Adsorptive removal of chlorophenols from aqueous solution by low cost adsorbent--Kinetics and isotherm analysis

Abstract

Adsorptive removal of parachlorophenol (PCP) and 2,4,6-trichlorophenol (TCP) from aqueous solutions by activated carbon prepared from coconut shell was studied and compared with activated carbon of commercial grade (CAC). Various chemical agents in different concentrations were used (KOH, NaOH, CaCO(3), H(3)PO(4) and ZnCl(2)) for the preparation of coconut shell activated carbon. The coconut shell activated carbon (CSAC) prepared using KOH as chemical agent showed high surface area and best adsorption capacity and was chosen for further studies. Batch adsorption studies were conducted to evaluate the effect of various parameters such as pH, adsorbent dose, contact time and initial PCP and TCP concentration. Adsorption equilibrium reached earlier for CSAC than CAC for both PCP and TCP concentrations.
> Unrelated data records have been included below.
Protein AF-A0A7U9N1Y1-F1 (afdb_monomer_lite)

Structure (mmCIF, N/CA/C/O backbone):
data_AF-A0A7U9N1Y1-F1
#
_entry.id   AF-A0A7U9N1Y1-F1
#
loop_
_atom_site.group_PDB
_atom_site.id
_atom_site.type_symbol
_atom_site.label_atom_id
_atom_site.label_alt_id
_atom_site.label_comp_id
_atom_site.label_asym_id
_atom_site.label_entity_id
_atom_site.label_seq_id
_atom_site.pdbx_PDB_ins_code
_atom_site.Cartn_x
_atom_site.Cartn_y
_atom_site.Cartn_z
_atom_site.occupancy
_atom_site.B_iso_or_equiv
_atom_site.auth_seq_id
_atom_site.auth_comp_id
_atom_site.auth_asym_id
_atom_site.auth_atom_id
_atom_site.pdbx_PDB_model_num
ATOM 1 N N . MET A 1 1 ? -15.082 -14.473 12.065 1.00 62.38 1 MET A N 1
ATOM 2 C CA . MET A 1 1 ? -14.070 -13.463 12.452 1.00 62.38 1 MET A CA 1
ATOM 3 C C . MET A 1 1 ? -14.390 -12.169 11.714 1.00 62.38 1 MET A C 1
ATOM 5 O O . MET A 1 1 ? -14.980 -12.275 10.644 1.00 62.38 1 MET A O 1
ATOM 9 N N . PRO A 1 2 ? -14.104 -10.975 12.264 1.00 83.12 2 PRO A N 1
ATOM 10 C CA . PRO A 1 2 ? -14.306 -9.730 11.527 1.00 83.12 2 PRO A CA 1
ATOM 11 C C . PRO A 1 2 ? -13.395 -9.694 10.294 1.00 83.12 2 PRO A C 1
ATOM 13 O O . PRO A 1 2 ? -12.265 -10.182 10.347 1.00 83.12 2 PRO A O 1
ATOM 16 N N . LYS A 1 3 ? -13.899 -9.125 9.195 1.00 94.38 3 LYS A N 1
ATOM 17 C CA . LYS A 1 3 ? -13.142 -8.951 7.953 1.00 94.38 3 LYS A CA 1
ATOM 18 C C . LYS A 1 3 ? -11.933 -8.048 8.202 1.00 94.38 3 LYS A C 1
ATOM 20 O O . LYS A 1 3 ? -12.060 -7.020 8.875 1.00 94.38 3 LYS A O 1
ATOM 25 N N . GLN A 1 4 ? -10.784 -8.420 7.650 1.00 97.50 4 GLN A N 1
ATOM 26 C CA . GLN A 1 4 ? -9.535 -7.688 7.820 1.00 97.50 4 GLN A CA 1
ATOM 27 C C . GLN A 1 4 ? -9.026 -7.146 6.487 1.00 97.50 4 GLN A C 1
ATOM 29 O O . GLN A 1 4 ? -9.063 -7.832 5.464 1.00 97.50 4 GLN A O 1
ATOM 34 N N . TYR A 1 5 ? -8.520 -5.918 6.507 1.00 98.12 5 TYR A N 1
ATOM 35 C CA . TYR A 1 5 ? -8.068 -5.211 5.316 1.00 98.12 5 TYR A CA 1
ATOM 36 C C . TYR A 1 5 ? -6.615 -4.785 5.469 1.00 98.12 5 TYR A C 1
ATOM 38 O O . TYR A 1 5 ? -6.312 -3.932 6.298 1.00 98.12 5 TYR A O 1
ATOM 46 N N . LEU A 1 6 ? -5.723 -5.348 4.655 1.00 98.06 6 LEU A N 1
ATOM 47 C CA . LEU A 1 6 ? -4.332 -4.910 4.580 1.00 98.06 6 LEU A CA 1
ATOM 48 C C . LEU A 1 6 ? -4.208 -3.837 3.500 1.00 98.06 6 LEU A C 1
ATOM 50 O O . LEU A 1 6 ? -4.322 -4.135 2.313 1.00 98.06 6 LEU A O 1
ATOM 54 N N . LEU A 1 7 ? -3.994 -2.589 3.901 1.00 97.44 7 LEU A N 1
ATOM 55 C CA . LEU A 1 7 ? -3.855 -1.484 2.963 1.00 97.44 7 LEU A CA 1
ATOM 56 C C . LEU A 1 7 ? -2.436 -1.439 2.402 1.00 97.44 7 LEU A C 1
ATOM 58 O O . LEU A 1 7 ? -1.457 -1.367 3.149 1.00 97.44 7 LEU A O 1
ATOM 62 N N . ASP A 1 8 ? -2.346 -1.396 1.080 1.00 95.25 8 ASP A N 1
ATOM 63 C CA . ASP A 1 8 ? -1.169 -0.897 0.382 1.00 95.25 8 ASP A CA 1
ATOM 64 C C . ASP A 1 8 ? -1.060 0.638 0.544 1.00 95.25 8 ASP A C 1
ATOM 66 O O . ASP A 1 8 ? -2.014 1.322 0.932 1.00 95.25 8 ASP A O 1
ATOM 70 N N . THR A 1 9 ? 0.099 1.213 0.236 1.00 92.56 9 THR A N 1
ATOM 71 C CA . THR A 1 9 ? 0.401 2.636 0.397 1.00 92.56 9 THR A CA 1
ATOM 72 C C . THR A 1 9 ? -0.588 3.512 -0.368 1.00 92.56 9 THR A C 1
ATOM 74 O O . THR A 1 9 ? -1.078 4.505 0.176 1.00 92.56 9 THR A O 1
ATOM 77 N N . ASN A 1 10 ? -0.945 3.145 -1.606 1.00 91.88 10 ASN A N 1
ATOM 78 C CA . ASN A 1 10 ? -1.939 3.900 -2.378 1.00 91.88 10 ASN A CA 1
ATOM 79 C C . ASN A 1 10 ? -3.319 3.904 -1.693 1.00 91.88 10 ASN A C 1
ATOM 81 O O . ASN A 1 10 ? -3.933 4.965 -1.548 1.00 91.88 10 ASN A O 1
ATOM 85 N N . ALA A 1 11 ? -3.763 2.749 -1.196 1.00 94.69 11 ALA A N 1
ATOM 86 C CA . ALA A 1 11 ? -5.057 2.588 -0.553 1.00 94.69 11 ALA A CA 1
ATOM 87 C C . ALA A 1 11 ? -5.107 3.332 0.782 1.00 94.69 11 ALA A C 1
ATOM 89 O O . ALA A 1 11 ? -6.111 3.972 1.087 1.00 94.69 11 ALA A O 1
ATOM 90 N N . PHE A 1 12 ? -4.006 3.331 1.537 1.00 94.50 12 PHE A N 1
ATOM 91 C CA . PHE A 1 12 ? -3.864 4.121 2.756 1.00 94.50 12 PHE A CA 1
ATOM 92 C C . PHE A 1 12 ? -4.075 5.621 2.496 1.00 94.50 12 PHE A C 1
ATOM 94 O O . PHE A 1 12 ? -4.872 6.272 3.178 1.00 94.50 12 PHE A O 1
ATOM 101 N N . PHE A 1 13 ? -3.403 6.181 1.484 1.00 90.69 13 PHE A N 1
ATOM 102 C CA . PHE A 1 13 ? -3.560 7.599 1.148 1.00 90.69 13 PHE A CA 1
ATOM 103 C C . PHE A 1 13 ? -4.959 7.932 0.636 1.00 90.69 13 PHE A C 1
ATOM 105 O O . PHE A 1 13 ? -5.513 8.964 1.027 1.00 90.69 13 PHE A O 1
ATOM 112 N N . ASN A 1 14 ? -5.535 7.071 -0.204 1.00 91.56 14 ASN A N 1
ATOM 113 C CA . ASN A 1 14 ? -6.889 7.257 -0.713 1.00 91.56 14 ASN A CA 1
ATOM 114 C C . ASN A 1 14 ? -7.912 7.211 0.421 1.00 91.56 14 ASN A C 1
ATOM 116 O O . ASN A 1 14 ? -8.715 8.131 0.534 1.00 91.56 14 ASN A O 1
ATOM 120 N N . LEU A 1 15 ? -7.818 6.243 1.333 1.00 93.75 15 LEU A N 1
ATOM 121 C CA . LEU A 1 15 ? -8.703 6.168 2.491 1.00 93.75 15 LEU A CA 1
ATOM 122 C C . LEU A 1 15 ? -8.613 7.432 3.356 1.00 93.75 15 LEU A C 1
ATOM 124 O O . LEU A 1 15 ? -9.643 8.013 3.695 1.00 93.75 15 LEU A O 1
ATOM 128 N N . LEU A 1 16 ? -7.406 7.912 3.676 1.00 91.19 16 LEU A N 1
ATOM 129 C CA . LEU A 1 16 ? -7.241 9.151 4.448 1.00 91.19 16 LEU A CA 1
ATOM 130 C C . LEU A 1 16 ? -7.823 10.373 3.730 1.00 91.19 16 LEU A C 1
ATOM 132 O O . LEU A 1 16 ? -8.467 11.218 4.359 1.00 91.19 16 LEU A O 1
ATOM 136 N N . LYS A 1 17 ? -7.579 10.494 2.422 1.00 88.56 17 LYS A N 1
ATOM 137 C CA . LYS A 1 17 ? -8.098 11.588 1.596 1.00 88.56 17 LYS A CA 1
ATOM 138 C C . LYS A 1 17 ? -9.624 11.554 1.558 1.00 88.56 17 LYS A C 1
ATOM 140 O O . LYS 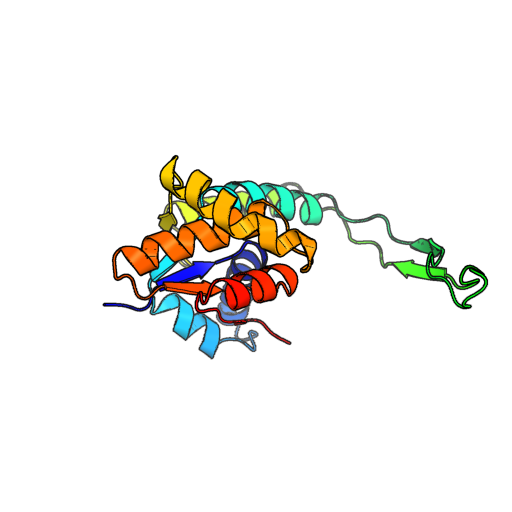A 1 17 ? -10.264 12.546 1.899 1.00 88.56 17 LYS A O 1
ATOM 145 N N . GLU A 1 18 ? -10.194 10.413 1.200 1.00 91.81 18 GLU A N 1
ATOM 146 C CA . GLU A 1 18 ? -11.628 10.253 0.987 1.00 91.81 18 GLU A CA 1
ATOM 147 C C . GLU A 1 18 ? -12.415 10.312 2.299 1.00 91.81 18 GLU A C 1
ATOM 149 O O . GLU A 1 18 ? -13.467 10.937 2.338 1.00 91.81 18 GLU A O 1
ATOM 154 N N . THR A 1 19 ? -11.871 9.826 3.419 1.00 90.62 19 THR A N 1
ATOM 155 C CA . THR A 1 19 ? -12.508 9.990 4.743 1.00 90.62 19 THR A CA 1
ATOM 156 C C . THR A 1 19 ? -12.611 11.465 5.148 1.00 90.62 19 THR A C 1
ATOM 158 O O . THR A 1 19 ? -13.598 11.896 5.749 1.00 90.62 19 THR A O 1
ATOM 161 N N . ARG A 1 20 ? -11.614 12.289 4.794 1.00 87.38 20 ARG A N 1
ATOM 162 C CA . ARG A 1 20 ? -11.667 13.740 5.038 1.00 87.38 20 ARG A CA 1
ATOM 163 C C . ARG A 1 20 ? -12.681 14.444 4.145 1.00 87.38 20 ARG A C 1
ATOM 165 O O . ARG A 1 20 ? -13.337 15.369 4.616 1.00 87.38 20 ARG A O 1
ATOM 172 N N . GLU A 1 21 ? -12.798 14.035 2.885 1.00 87.62 21 GLU A N 1
ATOM 173 C CA . GLU A 1 21 ? -13.804 14.583 1.971 1.00 87.62 21 GLU A CA 1
ATOM 174 C C . GLU A 1 21 ? -15.218 14.101 2.324 1.00 87.62 21 GLU A C 1
ATOM 176 O O . GLU A 1 21 ? -16.164 14.882 2.246 1.00 87.62 21 GLU A O 1
ATOM 181 N N . ALA A 1 22 ? -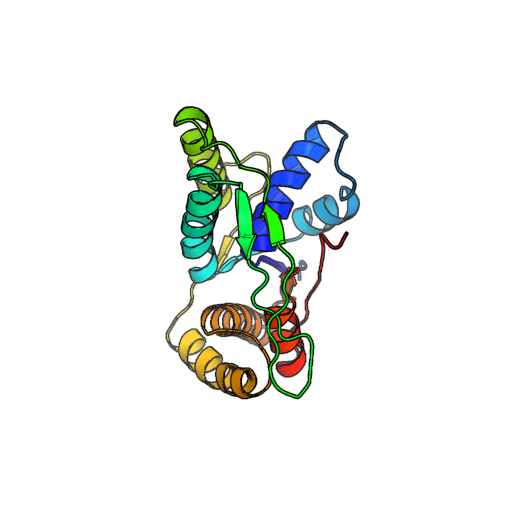15.368 12.878 2.837 1.00 87.00 22 ALA A N 1
ATOM 182 C CA . ALA A 1 22 ? -16.630 12.353 3.352 1.00 87.00 22 ALA A CA 1
ATOM 183 C C . ALA A 1 22 ? -17.148 13.178 4.538 1.00 87.00 22 ALA A C 1
ATOM 185 O O . ALA A 1 22 ? -18.327 13.517 4.568 1.00 87.00 22 ALA A O 1
ATOM 186 N N . LYS A 1 23 ? -16.271 13.619 5.458 1.00 84.25 23 LYS A N 1
ATOM 187 C CA . LYS A 1 23 ? -16.652 14.558 6.539 1.00 84.25 23 LYS A CA 1
ATOM 188 C C . LYS A 1 23 ? -17.170 15.910 6.033 1.00 84.25 23 LYS A C 1
ATOM 190 O O . LYS A 1 23 ? -17.823 16.621 6.789 1.00 84.25 23 LYS A O 1
ATOM 195 N N . LYS A 1 24 ? -16.880 16.273 4.781 1.00 86.06 24 LYS A N 1
ATOM 196 C CA . LYS A 1 24 ? -17.398 17.481 4.122 1.00 86.06 24 LYS A CA 1
ATOM 197 C C . LYS A 1 24 ? -18.603 17.202 3.214 1.00 86.06 24 LYS A C 1
ATOM 199 O O . LYS A 1 24 ? -19.090 18.135 2.592 1.00 86.06 24 LYS A O 1
ATOM 204 N N . GLY A 1 25 ? -19.051 15.948 3.109 1.00 82.81 25 GLY A N 1
ATOM 205 C CA . GLY A 1 25 ? -20.135 15.532 2.215 1.00 82.81 25 GLY A CA 1
ATOM 206 C C . GLY A 1 25 ? -19.738 15.359 0.743 1.00 82.81 25 GLY A C 1
ATOM 207 O O . GLY A 1 25 ? -20.618 15.262 -0.101 1.00 82.81 25 GLY A O 1
ATOM 208 N N . ASN A 1 26 ? -18.439 15.306 0.423 1.00 83.75 26 ASN A N 1
ATOM 209 C CA . ASN A 1 26 ? -17.939 15.388 -0.958 1.00 83.75 26 ASN A CA 1
ATOM 210 C C . ASN A 1 26 ? -17.308 14.093 -1.498 1.00 83.75 26 ASN A C 1
ATOM 212 O O . ASN A 1 26 ? -16.769 14.102 -2.604 1.00 83.75 26 ASN A O 1
ATOM 216 N N . SER A 1 27 ? -17.302 12.994 -0.737 1.00 84.56 27 SER A N 1
ATOM 217 C CA . SER A 1 27 ? -16.674 11.750 -1.202 1.00 84.56 27 SER A CA 1
ATOM 218 C C . SER A 1 27 ? -17.659 10.867 -1.965 1.00 84.56 27 SER A C 1
ATOM 220 O O . SER A 1 27 ? -18.720 10.519 -1.449 1.00 84.56 27 SER A O 1
ATOM 222 N N . ALA A 1 28 ? -17.257 10.437 -3.162 1.00 88.56 28 ALA A N 1
ATOM 223 C CA . ALA A 1 28 ? -17.967 9.425 -3.945 1.00 88.56 28 ALA A CA 1
ATOM 224 C C . ALA A 1 28 ? -17.785 7.996 -3.388 1.00 88.56 28 ALA A C 1
ATOM 226 O O . ALA A 1 28 ? -18.462 7.074 -3.834 1.00 88.56 28 ALA A O 1
ATOM 227 N N . PHE A 1 29 ? -16.895 7.811 -2.406 1.00 91.81 29 PHE A N 1
ATOM 228 C CA . PHE A 1 29 ? -16.491 6.505 -1.875 1.00 91.81 29 PHE A CA 1
ATOM 229 C C . PHE A 1 29 ? -17.060 6.215 -0.481 1.00 91.81 29 PHE A C 1
ATOM 231 O O . PHE A 1 29 ? -16.484 5.443 0.285 1.00 91.81 29 PHE A O 1
ATOM 238 N N . SER A 1 30 ? -18.180 6.845 -0.112 1.00 89.12 30 SER A N 1
ATOM 239 C CA . SER A 1 30 ? -18.775 6.722 1.227 1.00 89.12 30 SER A CA 1
ATOM 240 C C . SER A 1 30 ? -19.030 5.266 1.633 1.00 89.12 30 SER A C 1
ATOM 242 O O . SER A 1 30 ? -18.701 4.874 2.749 1.00 89.12 30 SER A O 1
ATOM 244 N N . THR A 1 31 ? -19.526 4.441 0.706 1.00 91.25 31 THR A N 1
ATOM 245 C CA . THR A 1 31 ? -19.811 3.016 0.950 1.00 91.25 31 THR A CA 1
ATOM 246 C C . THR A 1 31 ? -18.533 2.221 1.218 1.00 91.25 31 THR A C 1
ATOM 248 O O . THR A 1 31 ? -18.482 1.395 2.131 1.00 91.25 31 THR A O 1
ATOM 251 N N . GLN A 1 32 ? -17.477 2.482 0.448 1.00 94.56 32 GLN A N 1
ATOM 252 C CA . GLN A 1 32 ? -16.190 1.809 0.584 1.00 94.56 32 GLN A CA 1
ATOM 253 C C . GLN A 1 32 ? -15.490 2.219 1.876 1.00 94.56 32 GLN A C 1
ATOM 255 O O . GLN A 1 32 ? -14.986 1.354 2.588 1.00 94.56 32 GLN A O 1
ATOM 260 N N . ILE A 1 33 ? -15.540 3.508 2.227 1.00 93.00 33 ILE A N 1
ATOM 261 C CA . ILE A 1 33 ? -15.055 4.006 3.517 1.00 93.00 33 ILE A CA 1
ATOM 262 C C . ILE A 1 33 ? -15.779 3.281 4.649 1.00 93.00 33 ILE A C 1
ATOM 264 O O . ILE A 1 33 ? -15.110 2.679 5.478 1.00 93.00 33 ILE A O 1
ATOM 268 N N . SER A 1 34 ? -17.119 3.263 4.652 1.00 91.62 34 SER A N 1
ATOM 269 C CA . SER A 1 34 ? -17.896 2.577 5.692 1.00 91.62 34 SER A CA 1
ATOM 270 C C . SER A 1 34 ? -17.552 1.091 5.793 1.00 91.62 34 SER A C 1
ATOM 272 O O . SER A 1 34 ? -17.405 0.567 6.892 1.00 91.62 34 SER A O 1
ATOM 274 N N . THR A 1 35 ? -17.371 0.415 4.658 1.00 94.06 35 THR A N 1
ATOM 275 C CA . THR A 1 35 ? -16.983 -1.003 4.616 1.00 94.06 35 THR A CA 1
ATOM 276 C C . THR A 1 35 ? -15.613 -1.235 5.254 1.00 94.06 35 THR A C 1
ATOM 278 O O . THR A 1 35 ? -15.458 -2.156 6.056 1.00 94.06 35 THR A O 1
ATOM 281 N N . LEU A 1 36 ? -14.629 -0.387 4.938 1.00 93.94 36 LEU A N 1
ATOM 282 C CA . LEU A 1 36 ? -13.283 -0.470 5.504 1.00 93.94 36 LEU A CA 1
ATOM 283 C C . LEU A 1 36 ? -13.284 -0.141 7.000 1.00 93.94 36 LEU A C 1
ATOM 285 O O . LEU A 1 36 ? -12.697 -0.884 7.780 1.00 93.94 36 LEU A O 1
ATOM 289 N N . THR A 1 37 ? -13.969 0.928 7.415 1.00 89.62 37 THR A N 1
ATOM 290 C CA . THR A 1 37 ? -13.993 1.383 8.817 1.00 89.62 37 THR A CA 1
ATOM 291 C C . THR A 1 37 ? -14.814 0.487 9.739 1.00 89.62 37 THR A C 1
ATOM 293 O O . THR A 1 37 ? -14.609 0.528 10.947 1.00 89.62 37 THR A O 1
ATOM 296 N N . ASN A 1 38 ? -15.730 -0.319 9.193 1.00 91.50 38 ASN A N 1
ATOM 297 C CA . ASN A 1 38 ? -16.454 -1.346 9.949 1.00 91.50 38 ASN A CA 1
ATOM 298 C C . ASN A 1 38 ? -15.641 -2.645 10.115 1.00 91.50 38 ASN A C 1
ATOM 300 O O . ASN A 1 38 ? -16.019 -3.500 10.915 1.00 91.50 38 ASN A O 1
ATOM 304 N N . GLY A 1 39 ? -14.559 -2.817 9.348 1.00 92.44 39 GLY A N 1
ATOM 305 C CA . GLY A 1 39 ? -13.616 -3.924 9.492 1.00 92.44 39 GLY A CA 1
ATOM 306 C C . GLY A 1 39 ? -12.384 -3.550 10.315 1.00 92.44 39 GLY A C 1
ATOM 307 O O . GLY A 1 39 ? -12.253 -2.441 10.829 1.00 92.44 39 GLY A O 1
ATOM 308 N N . SER A 1 40 ? -11.445 -4.489 10.420 1.00 95.19 40 SER A N 1
ATOM 309 C CA . SER A 1 40 ? -10.131 -4.223 11.012 1.00 95.19 40 SER A CA 1
ATOM 310 C C . SER A 1 40 ? -9.144 -3.814 9.925 1.00 95.19 40 SER A C 1
ATOM 312 O O . SER A 1 40 ? -8.937 -4.550 8.960 1.00 95.19 40 SER A O 1
ATOM 314 N N . ILE A 1 41 ? -8.537 -2.639 10.074 1.00 96.69 41 ILE A N 1
ATOM 315 C CA . ILE A 1 41 ? -7.633 -2.070 9.075 1.00 96.69 41 ILE A CA 1
ATOM 316 C C . ILE A 1 41 ? -6.189 -2.256 9.526 1.00 96.69 41 ILE A C 1
ATOM 318 O O . ILE A 1 41 ? -5.816 -1.893 10.643 1.00 96.69 41 ILE A O 1
ATOM 322 N N . PHE A 1 42 ? -5.367 -2.775 8.624 1.00 97.19 42 PHE A N 1
ATOM 323 C CA . PHE A 1 42 ? -3.961 -3.049 8.839 1.00 97.19 42 PHE A CA 1
ATOM 324 C C . PHE A 1 42 ? -3.097 -2.372 7.779 1.00 97.19 42 PHE A C 1
ATOM 326 O O . PHE A 1 42 ? -3.515 -2.173 6.641 1.00 97.19 42 PHE A O 1
ATOM 333 N N . ILE A 1 43 ? -1.856 -2.070 8.141 1.00 96.94 43 ILE A N 1
ATOM 334 C CA . ILE A 1 43 ? -0.760 -1.798 7.208 1.00 96.94 43 ILE A CA 1
ATOM 335 C C . ILE A 1 43 ? 0.411 -2.708 7.554 1.00 96.94 43 ILE A C 1
ATOM 337 O O . ILE A 1 43 ? 0.584 -3.097 8.708 1.00 96.94 43 ILE A O 1
ATOM 341 N N . SER A 1 44 ? 1.252 -3.029 6.580 1.00 95.94 44 SER A N 1
ATOM 342 C CA . SER A 1 44 ? 2.500 -3.738 6.863 1.00 95.94 44 SER A CA 1
ATOM 343 C C . SER A 1 44 ? 3.575 -2.770 7.380 1.00 95.94 44 SER A C 1
ATOM 345 O O . SER A 1 44 ? 3.537 -1.561 7.116 1.00 95.94 44 SER A O 1
ATOM 347 N N . ASN A 1 45 ? 4.594 -3.295 8.063 1.00 93.06 45 ASN A N 1
ATOM 348 C CA . ASN A 1 45 ? 5.788 -2.513 8.404 1.00 93.06 45 ASN A CA 1
ATOM 349 C C . ASN A 1 45 ? 6.471 -1.892 7.167 1.00 93.06 45 ASN A C 1
ATOM 351 O O . ASN A 1 45 ? 7.022 -0.797 7.276 1.00 93.06 45 ASN A O 1
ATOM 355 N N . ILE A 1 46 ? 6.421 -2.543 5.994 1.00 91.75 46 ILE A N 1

Under optimized conditions the prepared activated carbon showed 99.9% and 99.8% removal efficiency for PCP and TCP, respectively, where as the commercially activated carbon had 97.7% and 95.5% removal for PCP and TCP, respectively, for a solution concentration of 50mg/L. Adsorption followed pseudo-second-order kinetics. The equilibrium adsorption data were analysed by Langmuir, Freundlich, Redlich-Peterson and Sips model using non-linear regression technique. Freundlich isotherms best fitted the data for adsorption equilibrium for both the compounds (PCP and TCP). Similarly, acidic pH was favorable for the adsorption of both PCP and TCP. Studies on pH effect and desorption revealed that chemisorption was involved in the adsorption process. The efficiency of the activated carbon prepared was also tested with real pulp and paper mill effluent. The removal efficiency using both the carbons were found highly satisfactory and was about 98.7% and 96.9% as phenol removal and 97.9% and 93.5% as AOX using CSAC and CAC, respectively.